Same info as last time for Time Cellist, but let me know if you need it again.


----------



## buzz (Jan 9, 2015)

meganjank said:


> I'd like to run Unheroes in the morning slot and Time Cellist in the afternoon.



Added!

That Unheroes pitch is fantastic! Will this roam beyond your table or anything?
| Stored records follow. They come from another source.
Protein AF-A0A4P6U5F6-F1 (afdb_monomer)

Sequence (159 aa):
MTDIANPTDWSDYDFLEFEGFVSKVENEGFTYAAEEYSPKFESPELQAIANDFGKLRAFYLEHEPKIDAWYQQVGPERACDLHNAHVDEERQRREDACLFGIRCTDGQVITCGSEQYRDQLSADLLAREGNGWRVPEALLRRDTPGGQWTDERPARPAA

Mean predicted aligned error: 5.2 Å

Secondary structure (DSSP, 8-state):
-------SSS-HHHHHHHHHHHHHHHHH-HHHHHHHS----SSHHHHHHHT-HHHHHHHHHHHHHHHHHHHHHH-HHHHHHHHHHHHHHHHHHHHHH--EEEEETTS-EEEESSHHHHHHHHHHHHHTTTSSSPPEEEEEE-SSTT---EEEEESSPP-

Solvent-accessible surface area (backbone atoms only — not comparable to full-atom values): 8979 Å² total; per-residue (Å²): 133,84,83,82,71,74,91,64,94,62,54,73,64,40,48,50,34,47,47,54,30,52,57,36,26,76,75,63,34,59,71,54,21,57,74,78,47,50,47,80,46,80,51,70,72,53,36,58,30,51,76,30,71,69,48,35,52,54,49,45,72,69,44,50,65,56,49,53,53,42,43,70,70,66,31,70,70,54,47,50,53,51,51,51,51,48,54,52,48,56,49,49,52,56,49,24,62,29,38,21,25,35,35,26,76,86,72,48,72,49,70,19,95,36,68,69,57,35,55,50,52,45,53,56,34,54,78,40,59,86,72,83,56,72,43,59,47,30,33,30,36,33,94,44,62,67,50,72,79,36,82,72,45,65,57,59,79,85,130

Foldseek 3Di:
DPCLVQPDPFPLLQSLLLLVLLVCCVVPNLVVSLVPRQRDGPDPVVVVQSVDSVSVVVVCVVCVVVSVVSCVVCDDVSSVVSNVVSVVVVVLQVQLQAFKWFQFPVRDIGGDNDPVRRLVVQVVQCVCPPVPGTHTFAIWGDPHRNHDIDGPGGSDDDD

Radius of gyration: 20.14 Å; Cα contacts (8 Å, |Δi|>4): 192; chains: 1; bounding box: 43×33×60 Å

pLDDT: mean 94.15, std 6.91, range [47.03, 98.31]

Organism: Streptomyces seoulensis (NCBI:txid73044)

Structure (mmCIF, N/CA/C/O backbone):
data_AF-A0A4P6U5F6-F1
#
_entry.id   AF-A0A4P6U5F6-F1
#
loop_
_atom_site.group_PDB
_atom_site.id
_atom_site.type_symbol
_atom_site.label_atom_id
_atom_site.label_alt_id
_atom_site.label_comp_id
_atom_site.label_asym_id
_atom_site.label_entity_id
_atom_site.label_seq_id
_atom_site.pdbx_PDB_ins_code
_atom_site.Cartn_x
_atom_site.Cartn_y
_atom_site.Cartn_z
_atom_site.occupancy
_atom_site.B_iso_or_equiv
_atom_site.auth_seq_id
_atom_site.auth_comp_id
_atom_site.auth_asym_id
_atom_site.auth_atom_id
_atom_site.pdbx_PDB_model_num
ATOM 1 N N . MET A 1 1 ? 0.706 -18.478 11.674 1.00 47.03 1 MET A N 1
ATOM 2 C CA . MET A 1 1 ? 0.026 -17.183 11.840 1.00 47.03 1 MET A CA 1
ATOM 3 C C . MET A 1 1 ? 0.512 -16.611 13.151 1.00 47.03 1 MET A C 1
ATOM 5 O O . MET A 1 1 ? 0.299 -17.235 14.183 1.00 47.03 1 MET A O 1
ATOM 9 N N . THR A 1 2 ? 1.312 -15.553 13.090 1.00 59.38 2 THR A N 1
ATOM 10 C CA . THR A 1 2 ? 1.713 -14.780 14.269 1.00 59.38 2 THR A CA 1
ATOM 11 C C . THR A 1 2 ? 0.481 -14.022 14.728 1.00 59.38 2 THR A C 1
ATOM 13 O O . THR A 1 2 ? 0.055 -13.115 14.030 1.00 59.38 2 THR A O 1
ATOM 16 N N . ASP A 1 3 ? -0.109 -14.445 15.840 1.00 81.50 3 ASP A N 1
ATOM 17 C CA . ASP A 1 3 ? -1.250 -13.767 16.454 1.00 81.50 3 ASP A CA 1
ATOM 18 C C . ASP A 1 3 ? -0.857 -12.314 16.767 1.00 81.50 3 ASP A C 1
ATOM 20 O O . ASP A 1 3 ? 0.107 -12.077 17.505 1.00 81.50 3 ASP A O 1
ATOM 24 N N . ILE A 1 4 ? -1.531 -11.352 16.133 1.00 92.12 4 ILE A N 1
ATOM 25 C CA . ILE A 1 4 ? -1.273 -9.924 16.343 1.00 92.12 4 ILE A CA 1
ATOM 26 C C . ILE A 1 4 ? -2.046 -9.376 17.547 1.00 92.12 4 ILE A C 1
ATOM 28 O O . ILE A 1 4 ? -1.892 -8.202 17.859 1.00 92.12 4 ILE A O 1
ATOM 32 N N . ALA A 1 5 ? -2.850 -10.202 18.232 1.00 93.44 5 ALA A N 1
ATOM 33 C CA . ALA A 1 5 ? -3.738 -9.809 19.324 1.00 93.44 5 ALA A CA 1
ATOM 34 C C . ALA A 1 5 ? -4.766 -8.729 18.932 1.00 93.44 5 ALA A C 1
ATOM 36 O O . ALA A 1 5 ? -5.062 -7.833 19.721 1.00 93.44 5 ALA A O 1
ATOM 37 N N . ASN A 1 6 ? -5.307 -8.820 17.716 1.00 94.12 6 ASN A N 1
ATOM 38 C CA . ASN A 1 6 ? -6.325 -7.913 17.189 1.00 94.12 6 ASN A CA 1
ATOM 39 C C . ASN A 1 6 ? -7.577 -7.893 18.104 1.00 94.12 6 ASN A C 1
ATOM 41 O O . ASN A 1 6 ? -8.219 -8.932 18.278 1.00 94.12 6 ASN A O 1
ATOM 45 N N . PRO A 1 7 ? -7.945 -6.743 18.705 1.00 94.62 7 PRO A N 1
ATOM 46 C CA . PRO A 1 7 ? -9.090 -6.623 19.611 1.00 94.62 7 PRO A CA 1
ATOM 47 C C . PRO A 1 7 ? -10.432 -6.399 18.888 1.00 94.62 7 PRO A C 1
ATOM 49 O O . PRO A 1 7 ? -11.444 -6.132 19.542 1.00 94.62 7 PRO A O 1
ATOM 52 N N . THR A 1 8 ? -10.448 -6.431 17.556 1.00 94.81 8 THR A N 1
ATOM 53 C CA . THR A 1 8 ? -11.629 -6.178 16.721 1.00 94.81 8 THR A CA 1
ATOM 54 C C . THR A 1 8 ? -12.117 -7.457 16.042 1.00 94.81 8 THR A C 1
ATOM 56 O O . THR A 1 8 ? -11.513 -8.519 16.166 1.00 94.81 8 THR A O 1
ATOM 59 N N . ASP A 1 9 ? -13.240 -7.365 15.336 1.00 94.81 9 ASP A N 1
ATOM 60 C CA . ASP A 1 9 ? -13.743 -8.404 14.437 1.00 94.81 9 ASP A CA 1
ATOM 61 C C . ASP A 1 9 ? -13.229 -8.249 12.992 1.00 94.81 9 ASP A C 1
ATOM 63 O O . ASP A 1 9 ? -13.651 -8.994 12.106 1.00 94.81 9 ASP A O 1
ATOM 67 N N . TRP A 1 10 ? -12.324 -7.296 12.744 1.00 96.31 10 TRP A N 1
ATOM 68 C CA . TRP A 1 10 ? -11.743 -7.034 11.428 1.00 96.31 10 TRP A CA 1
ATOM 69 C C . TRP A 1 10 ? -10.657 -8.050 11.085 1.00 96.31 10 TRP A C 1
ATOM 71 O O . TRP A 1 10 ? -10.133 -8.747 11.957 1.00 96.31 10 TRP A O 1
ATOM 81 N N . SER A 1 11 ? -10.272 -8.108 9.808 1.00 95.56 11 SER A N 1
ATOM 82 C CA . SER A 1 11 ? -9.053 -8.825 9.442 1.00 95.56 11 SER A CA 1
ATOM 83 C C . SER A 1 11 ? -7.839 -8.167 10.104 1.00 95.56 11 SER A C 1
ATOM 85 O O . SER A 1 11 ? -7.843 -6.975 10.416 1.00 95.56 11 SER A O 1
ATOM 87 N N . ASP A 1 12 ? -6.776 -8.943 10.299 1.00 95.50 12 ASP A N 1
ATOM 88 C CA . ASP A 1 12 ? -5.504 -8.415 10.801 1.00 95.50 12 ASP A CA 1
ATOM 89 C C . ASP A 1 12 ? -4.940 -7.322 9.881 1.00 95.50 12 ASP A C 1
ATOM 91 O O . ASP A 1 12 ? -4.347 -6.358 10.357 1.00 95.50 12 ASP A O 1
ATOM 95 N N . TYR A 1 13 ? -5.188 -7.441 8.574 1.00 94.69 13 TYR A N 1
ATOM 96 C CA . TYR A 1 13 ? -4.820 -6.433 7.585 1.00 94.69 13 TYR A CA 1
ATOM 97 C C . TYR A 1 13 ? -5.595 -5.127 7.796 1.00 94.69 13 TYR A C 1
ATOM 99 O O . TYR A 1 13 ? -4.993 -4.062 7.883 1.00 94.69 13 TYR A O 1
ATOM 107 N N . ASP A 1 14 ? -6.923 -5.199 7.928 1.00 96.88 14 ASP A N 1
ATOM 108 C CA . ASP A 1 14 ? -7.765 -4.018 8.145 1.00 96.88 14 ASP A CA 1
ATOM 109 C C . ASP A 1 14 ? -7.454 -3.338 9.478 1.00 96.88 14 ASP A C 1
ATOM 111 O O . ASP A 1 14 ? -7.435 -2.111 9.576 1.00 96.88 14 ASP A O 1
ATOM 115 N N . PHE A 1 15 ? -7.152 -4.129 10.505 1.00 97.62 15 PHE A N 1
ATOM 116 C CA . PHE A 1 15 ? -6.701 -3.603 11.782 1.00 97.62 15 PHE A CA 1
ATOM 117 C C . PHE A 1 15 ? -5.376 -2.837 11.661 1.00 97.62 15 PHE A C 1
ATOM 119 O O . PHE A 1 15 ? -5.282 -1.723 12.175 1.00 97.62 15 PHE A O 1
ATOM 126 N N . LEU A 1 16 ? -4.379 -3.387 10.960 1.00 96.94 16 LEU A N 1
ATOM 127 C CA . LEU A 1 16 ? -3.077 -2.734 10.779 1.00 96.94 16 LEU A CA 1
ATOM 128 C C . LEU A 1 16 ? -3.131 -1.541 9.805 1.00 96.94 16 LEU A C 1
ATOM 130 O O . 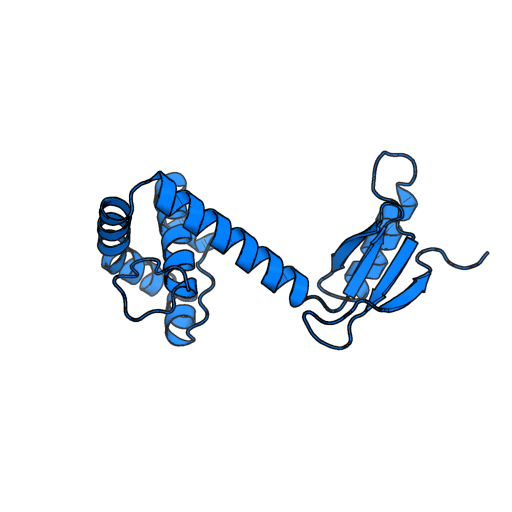LEU A 1 16 ? -2.413 -0.565 10.006 1.00 96.94 16 LEU A O 1
ATOM 134 N N . GLU A 1 17 ? -4.037 -1.544 8.821 1.00 96.88 17 GLU A N 1
ATOM 135 C CA . GLU A 1 17 ? -4.356 -0.345 8.029 1.00 96.88 17 GLU A CA 1
ATOM 136 C C . GLU A 1 17 ? -4.908 0.782 8.908 1.00 96.88 17 GLU A C 1
ATOM 138 O O . GLU A 1 17 ? -4.491 1.938 8.792 1.00 96.88 17 GLU A O 1
ATOM 143 N N . PHE A 1 18 ? -5.837 0.461 9.814 1.00 97.75 18 PHE A N 1
ATOM 144 C CA . PHE A 1 18 ? -6.380 1.461 10.727 1.00 97.75 18 PHE A CA 1
ATOM 145 C C . PHE A 1 18 ? -5.340 1.940 11.748 1.00 97.75 18 PHE A C 1
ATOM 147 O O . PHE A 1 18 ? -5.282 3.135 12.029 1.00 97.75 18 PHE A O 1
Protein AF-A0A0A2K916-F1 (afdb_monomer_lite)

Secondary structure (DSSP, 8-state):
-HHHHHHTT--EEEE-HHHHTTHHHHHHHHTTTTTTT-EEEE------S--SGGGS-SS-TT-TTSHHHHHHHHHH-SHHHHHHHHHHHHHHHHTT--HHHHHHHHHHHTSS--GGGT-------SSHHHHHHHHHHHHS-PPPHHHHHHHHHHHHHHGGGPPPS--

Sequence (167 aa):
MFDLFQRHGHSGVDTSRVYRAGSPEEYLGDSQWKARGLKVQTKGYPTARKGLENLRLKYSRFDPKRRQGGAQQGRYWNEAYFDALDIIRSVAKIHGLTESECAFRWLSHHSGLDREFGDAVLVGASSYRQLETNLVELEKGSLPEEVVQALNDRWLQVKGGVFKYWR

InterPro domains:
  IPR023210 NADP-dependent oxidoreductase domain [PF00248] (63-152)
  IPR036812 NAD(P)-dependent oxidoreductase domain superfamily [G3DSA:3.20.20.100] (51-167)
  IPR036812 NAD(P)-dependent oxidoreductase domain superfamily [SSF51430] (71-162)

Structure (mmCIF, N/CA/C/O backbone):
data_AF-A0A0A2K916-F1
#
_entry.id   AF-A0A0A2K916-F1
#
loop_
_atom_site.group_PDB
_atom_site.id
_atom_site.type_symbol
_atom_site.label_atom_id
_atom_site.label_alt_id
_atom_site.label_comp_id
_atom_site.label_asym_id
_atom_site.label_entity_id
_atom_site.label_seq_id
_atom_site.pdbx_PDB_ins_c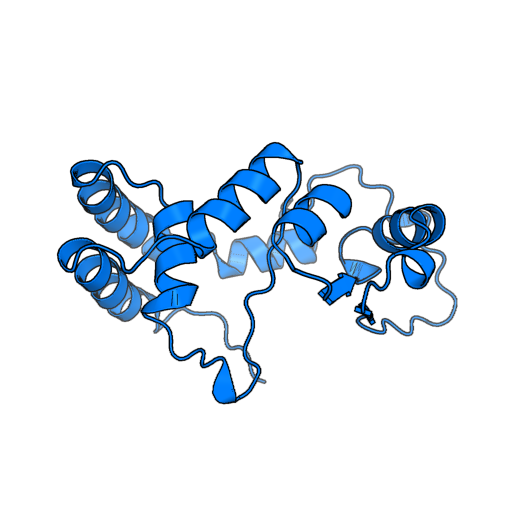ode
_atom_site.Cartn_x
_atom_site.Cartn_y
_atom_site.Cartn_z
_atom_site.occupancy
_atom_site.B_iso_or_equiv
_atom_site.auth_seq_id
_atom_site.auth_comp_id
_atom_site.auth_asym_id
_atom_site.auth_atom_id
_atom_site.pdbx_PDB_model_num
ATOM 1 N N . MET A 1 1 ? 8.222 -14.745 -8.847 1.00 87.31 1 MET A N 1
ATOM 2 C CA . MET A 1 1 ? 7.267 -13.672 -8.471 1.00 87.31 1 MET A CA 1
ATOM 3 C C . MET A 1 1 ? 6.186 -13.509 -9.528 1.00 87.31 1 MET A C 1
ATOM 5 O O . MET A 1 1 ? 5.023 -13.550 -9.158 1.00 87.31 1 MET A O 1
ATOM 9 N N . PHE A 1 2 ? 6.535 -13.400 -10.817 1.00 91.12 2 PHE A N 1
ATOM 10 C CA . PHE A 1 2 ? 5.530 -13.291 -11.883 1.00 91.12 2 PHE A CA 1
ATOM 11 C C . PHE A 1 2 ? 4.550 -14.468 -11.933 1.00 91.12 2 PHE A C 1
ATOM 13 O O . PHE A 1 2 ? 3.363 -14.225 -12.068 1.00 91.12 2 PHE A O 1
ATOM 20 N N . ASP A 1 3 ? 4.988 -15.709 -11.693 1.00 92.50 3 ASP A N 1
ATOM 21 C CA . ASP A 1 3 ? 4.062 -16.859 -11.680 1.00 92.50 3 ASP A CA 1
ATOM 22 C C . ASP A 1 3 ? 2.998 -16.768 -10.581 1.00 92.50 3 ASP A C 1
ATOM 24 O O . ASP A 1 3 ? 1.898 -17.279 -10.738 1.00 92.50 3 ASP A O 1
ATOM 28 N N . LEU A 1 4 ? 3.327 -16.158 -9.438 1.00 94.75 4 LEU A N 1
ATOM 29 C CA . LEU A 1 4 ? 2.354 -15.911 -8.374 1.00 94.75 4 LEU A CA 1
ATOM 30 C C . LEU A 1 4 ? 1.398 -14.798 -8.799 1.00 94.75 4 LEU A C 1
ATOM 32 O O . LEU A 1 4 ? 0.192 -14.983 -8.780 1.00 94.75 4 LEU A O 1
ATOM 36 N N . PHE A 1 5 ? 1.944 -13.676 -9.262 1.00 94.31 5 PHE A N 1
ATOM 37 C CA . PHE A 1 5 ? 1.154 -12.538 -9.723 1.00 94.31 5 PHE A CA 1
ATOM 38 C C . PHE A 1 5 ? 0.159 -12.918 -10.836 1.00 94.31 5 PHE A C 1
ATOM 40 O O . PHE A 1 5 ? -1.000 -12.518 -10.795 1.00 94.31 5 PHE A O 1
ATOM 47 N N . GLN A 1 6 ? 0.585 -13.763 -11.780 1.00 94.44 6 GLN A N 1
ATOM 48 C CA . GLN A 1 6 ? -0.260 -14.280 -12.858 1.00 94.44 6 GLN A CA 1
ATOM 49 C C . GLN A 1 6 ? -1.275 -15.327 -12.381 1.00 94.44 6 GLN A C 1
ATOM 51 O O . GLN A 1 6 ? -2.365 -15.392 -12.941 1.00 94.44 6 GLN A O 1
ATOM 56 N N . ARG A 1 7 ? -0.969 -16.115 -11.338 1.00 95.94 7 ARG A N 1
ATOM 57 C CA . ARG A 1 7 ? -1.947 -17.023 -10.704 1.00 95.94 7 ARG A CA 1
ATOM 58 C C . ARG A 1 7 ? -3.122 -16.271 -10.077 1.00 95.94 7 ARG A C 1
ATOM 60 O O . ARG A 1 7 ? -4.234 -16.777 -10.126 1.00 95.94 7 ARG A O 1
ATOM 67 N N . HIS A 1 8 ? -2.884 -15.059 -9.580 1.00 95.94 8 HIS A N 1
ATOM 68 C CA . HIS A 1 8 ? -3.926 -14.123 -9.137 1.00 95.94 8 HIS A CA 1
ATOM 69 C C . HIS A 1 8 ? -4.575 -13.340 -10.304 1.00 95.94 8 HIS A C 1
ATOM 71 O O . HIS A 1 8 ? -5.318 -12.387 -10.099 1.00 95.94 8 HIS A O 1
ATOM 77 N N . GLY A 1 9 ? -4.299 -13.713 -11.561 1.00 94.81 9 GLY A N 1
ATOM 78 C CA . GLY A 1 9 ? -4.938 -13.131 -12.746 1.00 94.81 9 GLY A CA 1
ATOM 79 C C . GLY A 1 9 ? -4.369 -11.784 -13.202 1.00 94.81 9 GLY A C 1
ATOM 80 O O . GLY A 1 9 ? -4.947 -11.142 -14.079 1.00 94.81 9 GLY A O 1
ATOM 81 N N . HIS A 1 10 ? -3.239 -11.334 -12.650 1.00 95.06 10 HIS A N 1
ATOM 82 C CA . HIS A 1 10 ? -2.664 -10.034 -12.989 1.00 95.06 10 HIS A CA 1
ATOM 83 C C . HIS A 1 10 ? -1.557 -10.119 -14.050 1.00 95.06 10 HIS A C 1
ATOM 85 O O . HIS A 1 10 ? -0.764 -11.060 -14.088 1.00 95.06 10 HIS A O 1
ATOM 91 N N . SER A 1 11 ? -1.459 -9.087 -14.898 1.00 94.00 11 SER A N 1
ATOM 92 C CA . SER A 1 11 ? -0.480 -9.037 -15.997 1.00 94.00 11 SER A CA 1
ATOM 93 C C . SER A 1 11 ? 0.291 -7.718 -16.123 1.00 94.00 11 SER A C 1
ATOM 95 O O . SER A 1 11 ? 1.209 -7.638 -16.937 1.00 94.00 11 SER A O 1
ATOM 97 N N . GLY A 1 12 ? -0.088 -6.664 -15.393 1.00 92.75 12 GLY A N 1
ATOM 98 C CA . GLY A 1 12 ? 0.546 -5.343 -15.478 1.00 92.75 12 GLY A CA 1
ATOM 99 C C . GLY A 1 12 ? 1.799 -5.245 -14.609 1.00 92.75 12 GLY A C 1
ATOM 100 O O . GLY A 1 12 ? 1.742 -5.545 -13.421 1.00 92.75 12 GLY A O 1
ATOM 101 N N . VAL A 1 13 ? 2.924 -4.816 -15.181 1.00 89.94 13 VAL A N 1
ATOM 102 C CA . VAL A 1 13 ? 4.197 -4.677 -14.457 1.00 89.94 13 VAL A CA 1
ATOM 103 C C . VAL A 1 13 ? 4.744 -3.265 -14.640 1.00 89.94 13 VAL A C 1
ATOM 105 O O . VAL A 1 13 ? 5.066 -2.885 -15.760 1.00 89.94 13 VAL A O 1
ATOM 108 N N . ASP A 1 14 ? 4.888 -2.506 -13.550 1.00 87.50 14 ASP A N 1
ATOM 109 C CA . ASP A 1 14 ? 5.617 -1.228 -13.538 1.00 87.50 14 ASP A CA 1
ATOM 110 C C . ASP A 1 14 ? 7.087 -1.469 -13.178 1.00 87.50 14 ASP A C 1
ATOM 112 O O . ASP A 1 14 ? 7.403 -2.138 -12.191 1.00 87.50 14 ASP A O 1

I can grab the TC info from last time, no sweat.


----------



## meganjank (Jan 9, 2015)

It doesn't need to, but it can if we need to go somewhere else or if we're bothering people.  It's specifically designed to be played in public spaces without hassle.


----------



## Pbartender (Jan 9, 2015)

*Greetings, Citizens.*


[highlight]Time[/highlight]: morning (9:30 a.m.) slot
[highlight]Game system[/highlight]: Paranoia XP, Service Pack 1
[highlight]Event Title[/highlight]: [REDACTED: INSUFFICIENT SECURITY CLEARANCE]
[highlight]Description[/highlight]: Greetings, Citizens. [REDACTED: INSUFFICIENT SECURITY CLEARANCE] six volunteers will report to Assignment Center G4M35+ at 0900.  Qualified applicants will receive cake upon completion of assignment.  Thank you for your cooperation.
[highlight]An image[/highlight]: 

[highlight]Content Rating[/highlight]: Infrared
[highlight]Number of Players[/highlight]: 6
[highlight]Table Preference[/highlight]: None


----------



## buzz (Jan 9, 2015)

Pbartender said:


> Paranoia XP, Service Pack 1



Added!


----------



## buzz (Jan 9, 2015)

Nathan Paoletta has offered to run something in the afternoon. What could it be? NO ONE KNOWS!


----------



## Genevieve80 (Jan 12, 2015)

I can run something in the morning, but I'm not sure what yet. Maybe Monsterhearts?


----------



## buzz (Jan 12, 2015)

Genevieve80 said:


> I can run something in the morning, but I'm not sure what yet. Maybe Monsterhearts?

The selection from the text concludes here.